The B+ Squad

A website for the modern bisexual.

The biphobia that’s never discussed.

It is a general rule that when people talk about “biphobia,” the first things that come to mind are often the kinds of things that used to be called “microaggressions.” You know what I’m talking about: complaints about stereotypes, complaints about gays and lesbians being mean to us, complaints about erasure — which is of course always defined as an individual bisexual not being seen as bi rather than the more structural oppression of systemic bisexual erasure.

But while I dislike biphobia in all its forms, the bi oppression that truly keeps me up at night is not the fact that someone doesn’t want to date me or that I’m not welcome at this or that party.
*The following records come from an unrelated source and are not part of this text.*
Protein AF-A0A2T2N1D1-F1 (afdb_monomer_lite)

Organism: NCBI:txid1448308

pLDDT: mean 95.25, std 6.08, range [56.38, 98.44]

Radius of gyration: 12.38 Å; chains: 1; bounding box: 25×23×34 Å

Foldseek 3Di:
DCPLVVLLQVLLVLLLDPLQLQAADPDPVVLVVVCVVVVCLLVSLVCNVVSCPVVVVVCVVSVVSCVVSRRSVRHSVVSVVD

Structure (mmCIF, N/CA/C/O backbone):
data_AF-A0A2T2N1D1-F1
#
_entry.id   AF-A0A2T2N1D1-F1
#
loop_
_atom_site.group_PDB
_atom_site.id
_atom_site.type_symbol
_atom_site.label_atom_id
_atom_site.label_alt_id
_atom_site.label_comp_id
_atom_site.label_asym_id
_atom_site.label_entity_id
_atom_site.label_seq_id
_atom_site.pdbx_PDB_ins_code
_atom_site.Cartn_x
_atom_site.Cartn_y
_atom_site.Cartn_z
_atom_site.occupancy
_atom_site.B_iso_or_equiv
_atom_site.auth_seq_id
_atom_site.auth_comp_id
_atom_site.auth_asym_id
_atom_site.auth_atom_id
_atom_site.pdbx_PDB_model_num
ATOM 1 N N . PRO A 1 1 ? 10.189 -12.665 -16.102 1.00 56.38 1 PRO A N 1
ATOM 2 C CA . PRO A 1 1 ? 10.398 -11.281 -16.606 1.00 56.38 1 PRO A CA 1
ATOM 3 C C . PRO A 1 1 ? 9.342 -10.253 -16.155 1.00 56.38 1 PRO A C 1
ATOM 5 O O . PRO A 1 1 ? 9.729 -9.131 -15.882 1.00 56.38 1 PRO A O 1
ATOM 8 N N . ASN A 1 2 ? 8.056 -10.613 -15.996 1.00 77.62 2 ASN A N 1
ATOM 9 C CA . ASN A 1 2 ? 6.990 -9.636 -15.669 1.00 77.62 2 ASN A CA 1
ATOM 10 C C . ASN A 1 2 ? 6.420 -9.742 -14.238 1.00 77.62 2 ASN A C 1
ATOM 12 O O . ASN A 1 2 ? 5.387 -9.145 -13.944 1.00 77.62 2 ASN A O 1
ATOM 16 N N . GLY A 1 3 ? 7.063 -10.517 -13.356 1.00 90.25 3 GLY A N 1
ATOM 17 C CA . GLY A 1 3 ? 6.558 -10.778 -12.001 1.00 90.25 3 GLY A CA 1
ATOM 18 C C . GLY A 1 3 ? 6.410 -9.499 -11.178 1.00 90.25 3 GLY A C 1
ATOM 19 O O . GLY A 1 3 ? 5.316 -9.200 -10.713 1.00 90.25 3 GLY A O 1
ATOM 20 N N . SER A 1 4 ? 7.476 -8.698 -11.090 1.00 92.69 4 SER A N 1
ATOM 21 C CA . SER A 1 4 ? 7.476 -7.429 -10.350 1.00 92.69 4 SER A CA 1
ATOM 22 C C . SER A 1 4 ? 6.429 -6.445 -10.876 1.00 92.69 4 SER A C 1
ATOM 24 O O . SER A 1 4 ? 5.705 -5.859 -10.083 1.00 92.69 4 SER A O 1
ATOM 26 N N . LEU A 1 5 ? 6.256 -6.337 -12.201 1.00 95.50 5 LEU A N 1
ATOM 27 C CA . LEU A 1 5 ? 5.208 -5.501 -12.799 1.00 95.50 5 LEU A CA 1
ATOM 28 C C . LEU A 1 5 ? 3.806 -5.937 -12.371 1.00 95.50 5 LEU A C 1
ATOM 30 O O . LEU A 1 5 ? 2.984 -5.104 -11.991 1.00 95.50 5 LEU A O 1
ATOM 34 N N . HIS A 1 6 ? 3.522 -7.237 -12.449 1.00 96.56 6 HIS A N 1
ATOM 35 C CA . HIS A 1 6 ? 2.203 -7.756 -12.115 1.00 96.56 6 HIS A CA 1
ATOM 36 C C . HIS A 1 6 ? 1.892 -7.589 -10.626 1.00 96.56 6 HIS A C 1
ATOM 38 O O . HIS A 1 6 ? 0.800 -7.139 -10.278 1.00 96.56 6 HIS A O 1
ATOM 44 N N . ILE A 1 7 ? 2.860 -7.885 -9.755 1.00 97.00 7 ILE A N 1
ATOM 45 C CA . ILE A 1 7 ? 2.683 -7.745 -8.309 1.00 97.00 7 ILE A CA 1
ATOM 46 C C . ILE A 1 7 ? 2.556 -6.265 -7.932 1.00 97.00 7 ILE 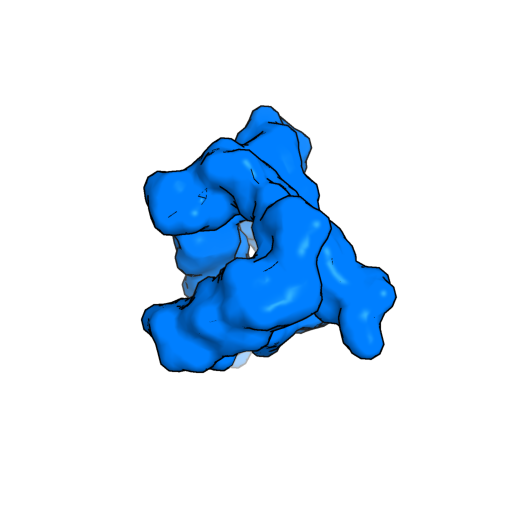A C 1
ATOM 48 O O . ILE A 1 7 ? 1.605 -5.910 -7.244 1.00 97.00 7 ILE A O 1
AT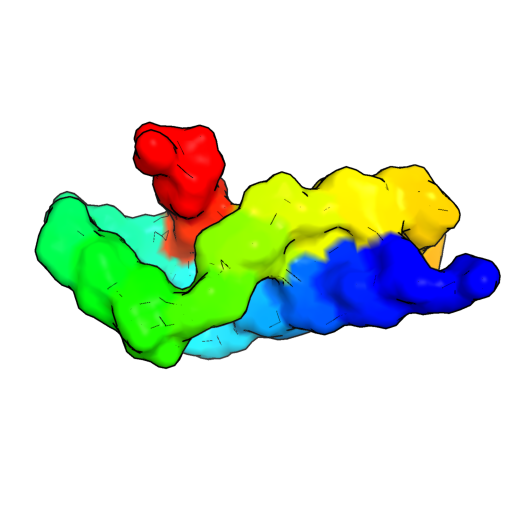OM 52 N N . ALA A 1 8 ? 3.424 -5.385 -8.445 1.00 97.00 8 ALA A N 1
ATOM 53 C CA . ALA A 1 8 ? 3.349 -3.947 -8.184 1.00 97.00 8 ALA A CA 1
ATOM 54 C C . ALA A 1 8 ? 1.988 -3.367 -8.585 1.00 97.00 8 ALA A C 1
ATOM 56 O O . ALA A 1 8 ? 1.348 -2.694 -7.780 1.00 97.00 8 ALA A O 1
ATOM 57 N N . LYS A 1 9 ? 1.505 -3.675 -9.799 1.00 97.06 9 LYS A N 1
ATOM 58 C CA . LYS A 1 9 ? 0.176 -3.236 -10.251 1.00 97.06 9 LYS A CA 1
ATOM 59 C C . LYS A 1 9 ? -0.934 -3.782 -9.365 1.00 97.06 9 LYS A C 1
ATOM 61 O O . LYS A 1 9 ? -1.823 -3.027 -9.000 1.00 97.06 9 LYS A O 1
ATOM 66 N N . THR A 1 10 ? -0.863 -5.056 -8.987 1.00 98.00 10 THR A N 1
ATOM 67 C CA . THR A 1 10 ? -1.871 -5.681 -8.122 1.00 98.00 10 THR A CA 1
ATOM 68 C C . THR A 1 10 ? -1.931 -4.997 -6.758 1.00 98.00 10 THR A C 1
ATOM 70 O O . THR A 1 10 ? -3.012 -4.592 -6.338 1.00 98.00 10 THR A O 1
ATOM 73 N N . CYS A 1 11 ? -0.786 -4.792 -6.098 1.00 98.38 11 CYS A N 1
ATOM 74 C CA . CYS A 1 11 ? -0.731 -4.097 -4.814 1.00 98.38 11 CYS A CA 1
ATOM 75 C C . CYS A 1 11 ? -1.240 -2.653 -4.932 1.00 98.38 11 CYS A C 1
ATOM 77 O O . CYS A 1 11 ? -2.107 -2.246 -4.166 1.00 98.38 11 CYS A O 1
ATOM 79 N N . LEU A 1 12 ? -0.751 -1.891 -5.915 1.00 97.88 12 LEU A N 1
ATOM 80 C CA . LEU A 1 12 ? -1.133 -0.489 -6.109 1.00 97.88 12 LEU A CA 1
ATOM 81 C C . LEU A 1 12 ? -2.626 -0.328 -6.417 1.00 97.88 12 LEU A C 1
ATOM 83 O O . LEU A 1 12 ? -3.290 0.518 -5.823 1.00 97.88 12 LEU A O 1
ATOM 87 N N . THR A 1 13 ? -3.171 -1.147 -7.321 1.00 97.75 13 THR A N 1
ATOM 88 C CA . THR A 1 13 ? -4.600 -1.127 -7.653 1.00 97.75 13 THR A CA 1
ATOM 89 C C . THR A 1 13 ? -5.452 -1.486 -6.443 1.00 97.75 13 THR A C 1
ATOM 91 O O . THR A 1 13 ? -6.434 -0.796 -6.185 1.00 97.75 13 THR A O 1
ATOM 94 N N . TYR A 1 14 ? -5.058 -2.509 -5.681 1.00 98.44 14 TYR A N 1
ATOM 95 C CA . TYR A 1 14 ? -5.757 -2.908 -4.464 1.00 98.44 14 TYR A CA 1
ATOM 96 C C . TYR A 1 14 ? -5.795 -1.781 -3.426 1.00 98.44 14 TYR A C 1
ATOM 98 O O . TYR A 1 14 ? -6.861 -1.454 -2.915 1.00 98.44 14 TYR A O 1
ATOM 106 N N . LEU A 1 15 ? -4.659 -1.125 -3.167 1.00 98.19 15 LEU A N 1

What bothers me is the way those microaggressions embed more deeply into society and become, if you will, macroaggressions: things like, say, facing the threat of deportation to a country where your life is at risk because the Canadian government doesn’t think you’re really bi, as happened recently to Charles Mwangi.
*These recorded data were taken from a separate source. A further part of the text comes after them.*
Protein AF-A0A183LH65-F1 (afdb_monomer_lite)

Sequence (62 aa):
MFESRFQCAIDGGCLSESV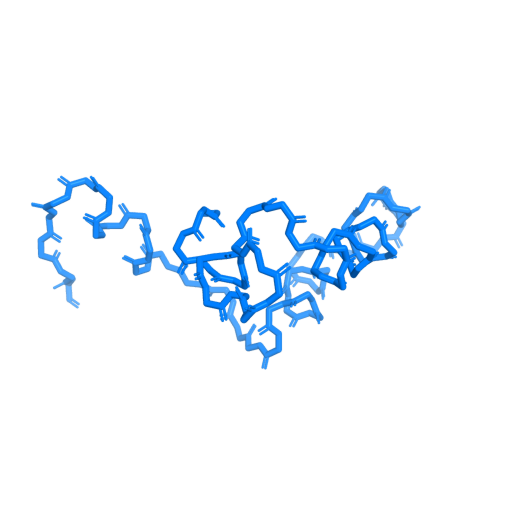GRDYREKILRPGGSKDAADMLKDFLGREPNDDAFFKLLNVNLP

InterPro domains:
  IPR001567 Peptidase M3A/M3B catalytic domain [PF01432] (13-55)
  IPR024077 Neurolysin/Thimet oligopeptidase, domain 2 [G3DSA:1.10.1370.10] (1-61)

Foldseek 3Di:
DQPACQCPQPQHRVPRPVLVVLCCVLPVVCPPVDDNQNSVCSSRVHGDDCPVVCVVVVHDDD

Structure (mmCIF, N/CA/C/O backbone):
data_AF-A0A183LH65-F1
#
_entry.id   AF-A0A183LH65-F1
#
loop_
_atom_site.group_PDB
_atom_site.id
_atom_site.type_symbol
_atom_site.label_atom_id
_atom_site.label_alt_id
_atom_site.label_comp_id
_atom_site.label_asym_id
_atom_site.label_entity_id
_atom_site.label_seq_id
_atom_site.pdbx_PDB_ins_code
_atom_site.Cartn_x
_atom_site.Cartn_y
_atom_site.Cartn_z
_atom_site.occupancy
_atom_site.B_iso_or_equiv
_atom_site.auth_seq_id
_atom_site.auth_comp_id
_atom_site.auth_asym_id
_atom_site.auth_atom_id
_atom_site.pdbx_PDB_model_num
ATOM 1 N N . MET A 1 1 ? -4.220 -3.077 -7.071 1.00 56.09 1 MET A N 1
ATOM 2 C CA . MET A 1 1 ? -2.977 -3.393 -6.325 1.00 56.09 1 MET A CA 1
ATOM 3 C C . MET A 1 1 ? -1.724 -3.123 -7.156 1.00 56.09 1 MET A C 1
ATOM 5 O O . MET A 1 1 ? -0.844 -2.457 -6.643 1.00 56.09 1 MET A O 1
ATOM 9 N N . PHE A 1 2 ? -1.637 -3.580 -8.414 1.00 60.34 2 PHE A N 1
ATOM 10 C CA . PHE A 1 2 ? -0.487 -3.275 -9.283 1.00 60.34 2 PHE A CA 1
ATOM 11 C C . PHE A 1 2 ? -0.401 -1.771 -9.595 1.00 60.34 2 PHE A C 1
ATOM 13 O O . PHE A 1 2 ? 0.596 -1.143 -9.277 1.00 60.34 2 PHE A O 1
ATOM 20 N N . GLU A 1 3 ? -1.498 -1.167 -10.066 1.00 70.19 3 GLU A N 1
ATOM 21 C CA . GLU A 1 3 ? -1.615 0.263 -10.429 1.00 70.19 3 GLU A CA 1
ATOM 22 C C . GLU A 1 3 ? -1.599 1.258 -9.242 1.00 70.19 3 GLU A C 1
ATOM 24 O O . GLU A 1 3 ? -2.019 2.404 -9.366 1.00 70.19 3 GLU A O 1
ATOM 29 N N . SER A 1 4 ? -1.168 0.828 -8.053 1.00 77.81 4 SER A N 1
ATOM 30 C CA . SER A 1 4 ? -1.009 1.713 -6.892 1.00 77.81 4 SER A CA 1
ATOM 31 C C . SER A 1 4 ? 0.469 2.065 -6.671 1.00 77.81 4 SER A C 1
ATOM 33 O O . SER A 1 4 ? 1.213 2.300 -7.622 1.00 77.81 4 SER A O 1
ATOM 35 N N . ARG A 1 5 ? 0.918 2.084 -5.410 1.00 90.00 5 ARG A N 1
ATOM 36 C CA . ARG A 1 5 ? 2.314 2.297 -4.998 1.00 90.00 5 ARG A CA 1
ATOM 37 C C . ARG A 1 5 ? 3.316 1.428 -5.773 1.00 90.00 5 ARG A C 1
ATOM 39 O O . ARG A 1 5 ? 4.448 1.858 -5.945 1.00 90.00 5 ARG A O 1
ATOM 46 N N . PHE A 1 6 ? 2.915 0.235 -6.222 1.00 90.12 6 PHE A N 1
ATOM 47 C CA . PHE A 1 6 ? 3.803 -0.712 -6.896 1.00 90.12 6 PHE A CA 1
ATOM 48 C C . PHE A 1 6 ? 4.120 -0.337 -8.348 1.00 90.12 6 PHE A C 1
ATOM 50 O O . PHE A 1 6 ? 5.279 -0.381 -8.726 1.00 90.12 6 PHE A O 1
ATOM 57 N N . GLN A 1 7 ? 3.156 0.061 -9.180 1.00 84.94 7 GLN A N 1
ATOM 58 C CA . GLN A 1 7 ? 3.444 0.418 -10.578 1.00 84.94 7 GLN A CA 1
ATOM 59 C C . GLN A 1 7 ? 4.287 1.691 -10.693 1.00 84.94 7 GLN A C 1
ATOM 61 O O . GLN A 1 7 ? 5.152 1.771 -11.560 1.00 84.94 7 GLN A O 1
ATOM 66 N N . CYS A 1 8 ? 4.060 2.669 -9.813 1.00 82.19 8 CYS A N 1
ATOM 67 C CA . CYS A 1 8 ? 4.794 3.936 -9.811 1.00 82.19 8 CYS A CA 1
ATOM 68 C C . CYS A 1 8 ? 6.149 3.862 -9.084 1.00 82.19 8 CYS A C 1
ATOM 70 O O . CYS A 1 8 ? 6.806 4.891 -8.920 1.00 82.19 8 CYS A O 1
ATOM 72 N N . ALA A 1 9 ? 6.563 2.683 -8.606 1.00 88.75 9 ALA A N 1
ATOM 73 C CA . ALA A 1 9 ? 7.814 2.535 -7.875 1.00 88.75 9 ALA A CA 1
ATOM 74 C C . ALA A 1 9 ? 9.018 2.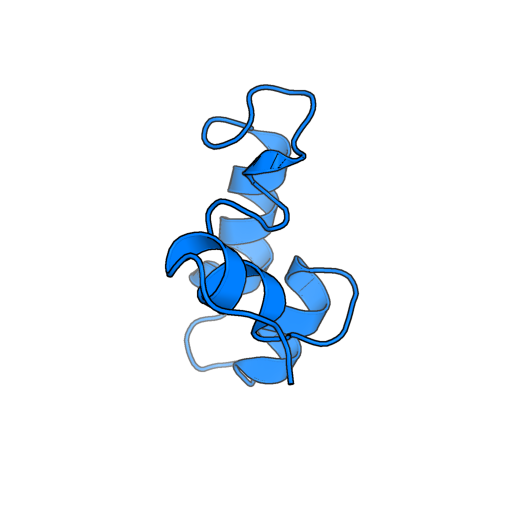665 -8.820 1.00 88.75 9 ALA A C 1
ATOM 76 O O . ALA A 1 9 ? 9.226 1.840 -9.713 1.00 88.75 9 ALA A O 1
ATOM 77 N N . ILE A 1 10 ? 9.817 3.711 -8.609 1.00 86.69 10 ILE A N 1
ATOM 78 C CA . ILE A 1 10 ? 10.960 4.071 -9.465 1.00 86.69 10 ILE A CA 1
ATOM 79 C C . ILE A 1 10 ? 12.062 2.996 -9.413 1.00 86.69 10 ILE A C 1
ATOM 81 O O . ILE A 1 10 ? 12.781 2.787 -10.384 1.00 86.69 10 ILE A O 1
ATOM 85 N N . ASP A 1 11 ? 12.171 2.276 -8.300 1.00 91.12 11 ASP A N 1
ATOM 86 C CA . ASP A 1 11 ? 13.213 1.295 -7.988 1.00 91.12 11 ASP A CA 1
ATOM 87 C C . ASP A 1 11 ? 12.834 -0.156 -8.347 1.00 91.12 11 ASP A C 1
ATOM 89 O O . ASP A 1 11 ? 13.313 -1.096 -7.719 1.00 91.12 11 ASP A O 1
ATOM 93 N N . GLY A 1 12 ? 11.991 -0.360 -9.364 1.00 88.44 12 GLY A N 1
ATOM 94 C CA . GLY A 1 12 ? 11.701 -1.701 -9.898 1.00 88.44 12 GLY A CA 1
ATOM 95 C C . GLY A 1 12 ? 10.229 -2.098 -9.903 1.00 88.44 12 GLY A C 1
ATOM 96 O O . GLY A 1 12 ? 9.911 -3.286 -10.002 1.00 88.44 12 GLY A O 1
ATOM 97 N N . GLY A 1 13 ? 9.314 -1.132 -9.806 1.00 89.25 13 GLY A N 1
ATOM 98 C CA . GLY A 1 13 ? 7.884 -1.389 -9.903 1.00 89.25 13 GLY A CA 1
ATOM 99 C C . GLY A 1 13 ? 7.406 -2.385 -8.839 1.00 89.25 13 GLY A C 1
ATOM 100 O O . GLY A 1 13 ? 7.626 -2.216 -7.640 1.00 89.25 13 GLY A O 1
ATOM 101 N N . CYS A 1 14 ? 6.806 -3.491 -9.281 1.00 89.31 14 CYS A N 1
ATOM 102 C CA . CYS A 1 14 ? 6.367 -4.561 -8.379 1.00 89.31 14 CYS A CA 1
ATOM 103 C C . CYS A 1 14 ? 7.486 -5.288 -7.629 1.00 89.31 14 CYS A C 1
ATOM 105 O O . CYS A 1 14 ? 7.195 -5.968 -6.649 1.00 89.31 14 CYS A O 1
ATOM 107 N N . LEU A 1 15 ? 8.738 -5.155 -8.065 1.00 92.12 15 LEU A N 1
ATOM 108 C CA . LEU A 1 15 ? 9.905 -5.734 -7.397 1.00 92.12 15 LEU A CA 1
ATOM 109 C C . LEU A 1 15 ? 10.691 -4.699 -6.578 1.00 92.12 15 LEU A C 1
ATOM 111 O O . LEU A 1 15 ? 11.793 -4.990 -6.123 1.00 92.12 15 LEU A O 1
ATOM 115 N N . SER A 1 16 ? 10.125 -3.506 -6.380 1.00 95.38 16 SER A N 1
ATOM 116 C CA . SER A 1 16 ? 10.690 -2.453 -5.538 1.00 95.38 16 SER A CA 1
ATOM 117 C C . SER A 1 16 ? 10.955 -2.945 -4.112 1.00 95.38 16 SER A C 1
ATOM 119 O O . SER A 1 16 ? 10.036 -3.376 -3.405 1.00 95.38 16 SER A O 1
ATOM 121 N N . GLU A 1 17 ? 12.208 -2.834 -3.659 1.00 95.75 17 GLU A N 1
ATOM 122 C CA . GLU A 1 17 ? 12.569 -3.153 -2.274 1.00 95.75 17 GLU A CA 1
ATOM 123 C C . GLU A 1 17 ? 11.905 -2.167 -1.307 1.00 95.75 17 GLU A C 1
ATOM 125 O O . GLU A 1 17 ? 11.385 -2.569 -0.262 1.00 95.75 17 GLU A O 1
ATOM 130 N N . SER A 1 18 ? 11.888 -0.878 -1.660 1.00 94.56 18 SER A N 1
ATOM 131 C CA . SER A 1 18 ? 11.332 0.165 -0.798 1.00 94.56 18 SER A CA 1
ATOM 132 C C . SER A 1 18 ? 9.826 -0.014 -0.593 1.00 94.56 18 SER A C 1
ATOM 134 O O . SER A 1 18 ? 9.351 -0.041 0.545 1.00 94.56 18 SER A O 1
ATOM 136 N N . VAL A 1 19 ? 9.067 -0.230 -1.671 1.00 95.25 19 VAL A N 1
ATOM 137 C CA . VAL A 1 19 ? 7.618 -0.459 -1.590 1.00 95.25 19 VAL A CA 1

Asylum requests have long been a fraught topic for bisexuals. In many cases, bisexuality is not considered a valid reason to seek asylum in the first place: sure, a country might be violently homophobic, but can’t bisexuals find safety there just by pretending to be straight? But the threat that faced Mwangi was, in some ways, even more sinister. It wasn’t that the Canadian government didn’t recognize the threats that bisexuals face in Kenya, Mwangi’s home country. It wasn’t that they didn’t know that deporting a bisexual to Kenya could put them at grave risk.

It was simply that they decided Mwangi wasn’t actually bi.

Despite his sworn testimony.

Despite the sworn testimony of his boyfriend.

Despite the fact that he was an active member of the Toronto LGBTQ+ activist community.

Apparently, it was deemed more “credible” that a straight Kenyan man would flee to Canada, apply for asylum, find a fake boyfriend, do a bunch of pro-queer activism, and get covered by the international press in such a way that would ensure that if he did return to Kenya, his life would be at risk because he’d been publicly branded a bisexual in the media. Yes, that’s a much more plausible scenario than simply “this dude is bi.”

Thankfully, Mwangi’s deportation was cancelled at the last minute, and he’s been granted a one-year temporary resident permit (though this time next year, he could wind up facing deportation again). But the fact that Mwangi’s safety and ability to stay in Canada was ever in question speaks deep volumes about the reality of what it means to face biphobia, the reality of the insistence that bisexuality “isn’t real,” that self-identified bisexuals are just “doing it for attention,” can have deadly impacts on actual bisexual lives.

I don’t really know what the solution to this problem is. But I know we can’t solve it unless we talk about it. And I hope that stories like Mwangi’s help people begin to understand that bisexual oppression isn’t just a personal discomfort. That bisexual oppression puts lives at risk.